Beyond Euclid #213
Welcome to Beyond Euclid #213, the newsletter for the best mathematics and science stuff of the week. I am Ali, and I curate cool math and science stuff every week to help you have a better week.
Hello from Beyond Euclid 213. This issue starts with category theory and ends with the internet being its usual chaotic self. In between there’s rocket photography, squeaky sneaker physics, miniature furniture, and Anthropic telling the Pentagon “no.” As always, the thing I find most interesting is how ideas that seem totally unrelated end up asking the same question in different languages. That happens a few times this issue. Let’s get into it.

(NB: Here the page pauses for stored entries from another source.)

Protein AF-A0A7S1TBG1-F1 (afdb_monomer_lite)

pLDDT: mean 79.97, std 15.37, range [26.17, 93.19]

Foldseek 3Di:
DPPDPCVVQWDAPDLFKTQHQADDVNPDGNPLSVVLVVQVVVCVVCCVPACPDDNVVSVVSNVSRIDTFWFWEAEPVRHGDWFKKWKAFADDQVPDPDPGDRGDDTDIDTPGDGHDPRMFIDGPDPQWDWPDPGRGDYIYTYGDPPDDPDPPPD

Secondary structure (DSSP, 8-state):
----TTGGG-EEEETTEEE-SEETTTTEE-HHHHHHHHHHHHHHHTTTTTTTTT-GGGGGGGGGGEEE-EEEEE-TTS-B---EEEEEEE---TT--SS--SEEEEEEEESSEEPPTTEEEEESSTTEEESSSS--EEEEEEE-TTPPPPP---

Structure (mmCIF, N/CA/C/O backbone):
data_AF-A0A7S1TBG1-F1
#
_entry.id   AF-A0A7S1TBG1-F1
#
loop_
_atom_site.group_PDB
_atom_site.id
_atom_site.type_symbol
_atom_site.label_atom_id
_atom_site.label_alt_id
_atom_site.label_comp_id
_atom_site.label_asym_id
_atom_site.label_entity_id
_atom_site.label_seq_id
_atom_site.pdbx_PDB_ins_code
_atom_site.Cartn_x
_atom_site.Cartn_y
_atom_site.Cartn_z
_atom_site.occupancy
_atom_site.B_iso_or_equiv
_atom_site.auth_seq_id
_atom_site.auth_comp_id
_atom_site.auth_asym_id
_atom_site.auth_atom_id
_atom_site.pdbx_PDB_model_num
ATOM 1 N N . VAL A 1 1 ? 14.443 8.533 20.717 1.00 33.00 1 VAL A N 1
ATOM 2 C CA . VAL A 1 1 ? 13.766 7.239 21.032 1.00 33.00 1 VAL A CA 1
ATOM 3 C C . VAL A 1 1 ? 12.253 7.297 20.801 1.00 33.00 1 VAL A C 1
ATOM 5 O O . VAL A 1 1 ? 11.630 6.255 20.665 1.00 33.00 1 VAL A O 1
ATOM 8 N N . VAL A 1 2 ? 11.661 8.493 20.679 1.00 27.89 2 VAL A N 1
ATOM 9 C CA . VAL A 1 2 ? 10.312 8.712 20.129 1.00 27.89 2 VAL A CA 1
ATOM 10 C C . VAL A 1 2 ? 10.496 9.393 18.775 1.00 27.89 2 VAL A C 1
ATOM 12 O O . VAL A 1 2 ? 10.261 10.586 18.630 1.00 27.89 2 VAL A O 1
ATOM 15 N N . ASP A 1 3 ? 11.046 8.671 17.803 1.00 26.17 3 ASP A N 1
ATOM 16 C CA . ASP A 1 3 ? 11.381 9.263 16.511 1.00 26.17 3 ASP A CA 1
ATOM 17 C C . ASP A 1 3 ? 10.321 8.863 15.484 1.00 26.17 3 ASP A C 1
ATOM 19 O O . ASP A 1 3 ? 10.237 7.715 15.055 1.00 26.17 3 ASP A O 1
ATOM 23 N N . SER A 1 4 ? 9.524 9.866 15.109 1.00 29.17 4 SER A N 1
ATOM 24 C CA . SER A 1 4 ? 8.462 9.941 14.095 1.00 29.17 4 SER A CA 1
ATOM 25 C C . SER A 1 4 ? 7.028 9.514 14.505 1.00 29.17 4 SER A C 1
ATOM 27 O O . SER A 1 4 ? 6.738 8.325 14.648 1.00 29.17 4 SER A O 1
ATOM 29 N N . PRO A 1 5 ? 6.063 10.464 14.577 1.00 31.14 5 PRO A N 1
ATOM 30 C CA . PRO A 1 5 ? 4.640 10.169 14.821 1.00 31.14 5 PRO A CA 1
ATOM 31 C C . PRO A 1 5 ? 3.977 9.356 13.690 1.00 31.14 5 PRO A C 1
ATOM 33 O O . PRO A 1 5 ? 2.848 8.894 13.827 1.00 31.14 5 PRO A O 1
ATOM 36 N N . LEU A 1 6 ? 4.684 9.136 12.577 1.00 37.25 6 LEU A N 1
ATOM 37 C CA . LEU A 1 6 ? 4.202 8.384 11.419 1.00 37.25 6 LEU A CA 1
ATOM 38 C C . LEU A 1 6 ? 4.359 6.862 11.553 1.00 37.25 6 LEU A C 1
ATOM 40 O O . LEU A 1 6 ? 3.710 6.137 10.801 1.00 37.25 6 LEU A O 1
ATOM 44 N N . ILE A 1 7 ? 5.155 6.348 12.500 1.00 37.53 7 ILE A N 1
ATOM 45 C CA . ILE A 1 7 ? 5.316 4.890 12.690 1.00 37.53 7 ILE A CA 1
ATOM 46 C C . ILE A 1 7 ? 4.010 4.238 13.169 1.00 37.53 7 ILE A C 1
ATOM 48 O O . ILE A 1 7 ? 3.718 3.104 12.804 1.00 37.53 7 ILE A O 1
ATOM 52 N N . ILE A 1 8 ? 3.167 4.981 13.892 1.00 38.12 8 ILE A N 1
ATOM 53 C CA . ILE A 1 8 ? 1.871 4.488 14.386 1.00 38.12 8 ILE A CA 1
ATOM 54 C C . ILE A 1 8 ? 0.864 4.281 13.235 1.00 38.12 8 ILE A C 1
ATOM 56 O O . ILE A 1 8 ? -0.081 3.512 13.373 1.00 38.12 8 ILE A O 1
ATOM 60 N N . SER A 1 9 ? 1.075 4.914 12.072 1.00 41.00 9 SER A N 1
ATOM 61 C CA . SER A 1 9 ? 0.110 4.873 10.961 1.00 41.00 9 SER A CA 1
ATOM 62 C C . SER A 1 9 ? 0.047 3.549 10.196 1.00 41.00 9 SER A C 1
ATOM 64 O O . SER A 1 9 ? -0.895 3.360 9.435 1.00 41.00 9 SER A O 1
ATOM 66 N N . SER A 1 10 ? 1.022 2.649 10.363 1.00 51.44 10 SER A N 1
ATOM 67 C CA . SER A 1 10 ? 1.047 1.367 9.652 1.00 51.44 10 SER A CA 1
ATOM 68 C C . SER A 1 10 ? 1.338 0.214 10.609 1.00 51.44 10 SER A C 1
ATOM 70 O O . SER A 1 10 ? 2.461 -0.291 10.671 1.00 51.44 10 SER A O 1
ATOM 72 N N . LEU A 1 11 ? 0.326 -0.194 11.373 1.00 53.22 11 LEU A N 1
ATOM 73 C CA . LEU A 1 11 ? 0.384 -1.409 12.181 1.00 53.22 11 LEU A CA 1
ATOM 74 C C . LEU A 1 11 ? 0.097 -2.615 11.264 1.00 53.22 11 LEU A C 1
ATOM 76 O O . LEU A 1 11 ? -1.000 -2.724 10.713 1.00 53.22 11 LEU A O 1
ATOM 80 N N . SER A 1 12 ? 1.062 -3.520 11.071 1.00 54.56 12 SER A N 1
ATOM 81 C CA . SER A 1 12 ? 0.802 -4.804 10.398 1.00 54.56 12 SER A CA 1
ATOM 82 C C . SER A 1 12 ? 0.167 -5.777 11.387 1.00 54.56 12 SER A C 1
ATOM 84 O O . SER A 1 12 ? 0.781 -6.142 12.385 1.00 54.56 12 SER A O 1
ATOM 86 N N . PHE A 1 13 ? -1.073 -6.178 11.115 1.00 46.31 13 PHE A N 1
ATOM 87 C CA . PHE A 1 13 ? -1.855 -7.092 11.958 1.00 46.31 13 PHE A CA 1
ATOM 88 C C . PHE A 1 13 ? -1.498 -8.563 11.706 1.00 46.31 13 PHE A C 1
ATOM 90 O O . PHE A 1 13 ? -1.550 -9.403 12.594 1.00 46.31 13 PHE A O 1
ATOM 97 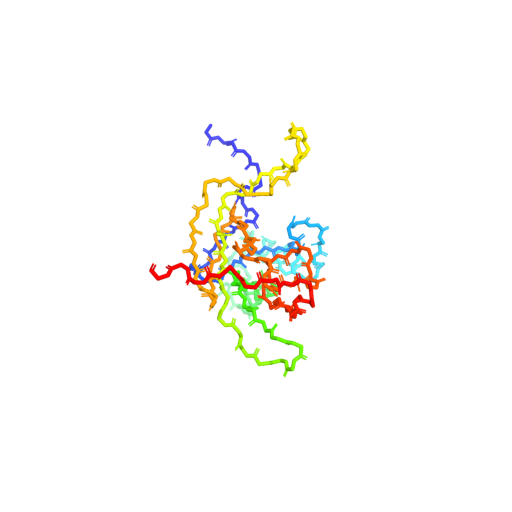N N . SER A 1 14 ? -1.084 -8.850 10.476 1.00 53.62 14 SER A N 1
ATOM 98 C CA . SER A 1 14 ? -0.450 -10.082 10.022 1.00 53.62 14 SER A CA 1
ATOM 99 C C . SER A 1 14 ? 0.632 -9.647 9.035 1.00 53.62 14 SER A C 1
ATOM 101 O O . SER A 1 14 ? 0.474 -8.602 8.405 1.00 53.62 14 SER A O 1
ATOM 103 N N . GLY A 1 15 ? 1.727 -10.391 8.863 1.00 61.78 15 GLY A N 1
ATOM 104 C CA . GLY A 1 15 ? 2.797 -10.006 7.922 1.00 61.78 15 GLY A CA 1
ATOM 105 C C . GLY A 1 15 ? 2.307 -9.726 6.487 1.00 61.78 15 GLY A C 1
ATOM 106 O O . GLY A 1 15 ? 2.998 -9.068 5.722 1.00 61.78 15 GLY A O 1
ATOM 107 N N . LEU A 1 16 ? 1.092 -10.177 6.154 1.00 64.75 16 LEU A N 1
ATOM 108 C CA . LEU A 1 16 ? 0.405 -9.996 4.873 1.00 64.75 16 LEU A CA 1
ATOM 109 C C . LEU A 1 16 ? -0.482 -8.740 4.784 1.00 64.75 16 LEU A C 1
ATOM 111 O O . LEU A 1 16 ? -0.815 -8.295 3.685 1.00 64.75 16 LEU A O 1
ATOM 115 N N . VAL A 1 17 ? -0.933 -8.205 5.921 1.00 78.44 17 VAL A N 1
ATOM 116 C CA . VAL A 1 17 ? -2.059 -7.267 5.985 1.00 78.44 17 VAL A CA 1
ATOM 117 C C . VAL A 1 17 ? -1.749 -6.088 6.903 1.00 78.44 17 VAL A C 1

But first, a quick note. Finding the signal in the noise — tracking down the right sources, cutting the junk, writing all of it up — takes a lot of time each week. If you find this worth your while and want to help keep it going, you can become a paid subscriber on Substack. Patreon is also an option. Sharing it with someone who’d enjoy it works just as well. Either way, glad you’re here.
Can the Most Abstract Math Actually Help the Planet?
Mathematician John Baez has been applying category theory to ecology. The core idea: don’t define things by what they are — define them by their relationships to other things. Applied to pandemic modeling, it catches errors like treating “35 people” and “35 doses” as mathematically interchangeable. His group’s software, StockFlow, lets models built by different experts actually talk to each other.
Baez’s bigger goal is the biosphere itself. “We treat living systems like machines,” he says. “But these systems are more complex than we can track.” The math to describe that doesn’t exist yet. Baez is trying to invent it. Quanta has a long piece on all of it — worth reading in full.
The Tiny Part Inside Your Pencil Has a Name: Chuck
Bryan Macomber’s Mechanical Pencil site is a remarkable archive: everyday objects — pencils, lighters, dispensers — taken apart and illustrated in 3D with interactive explainers. The little plastic piece that grips the lead? Its official engineering name is a chuck — same word as the clamping mechanism on a drill. The site goes well beyond pencils; the same detail is applied to a whole range of objects.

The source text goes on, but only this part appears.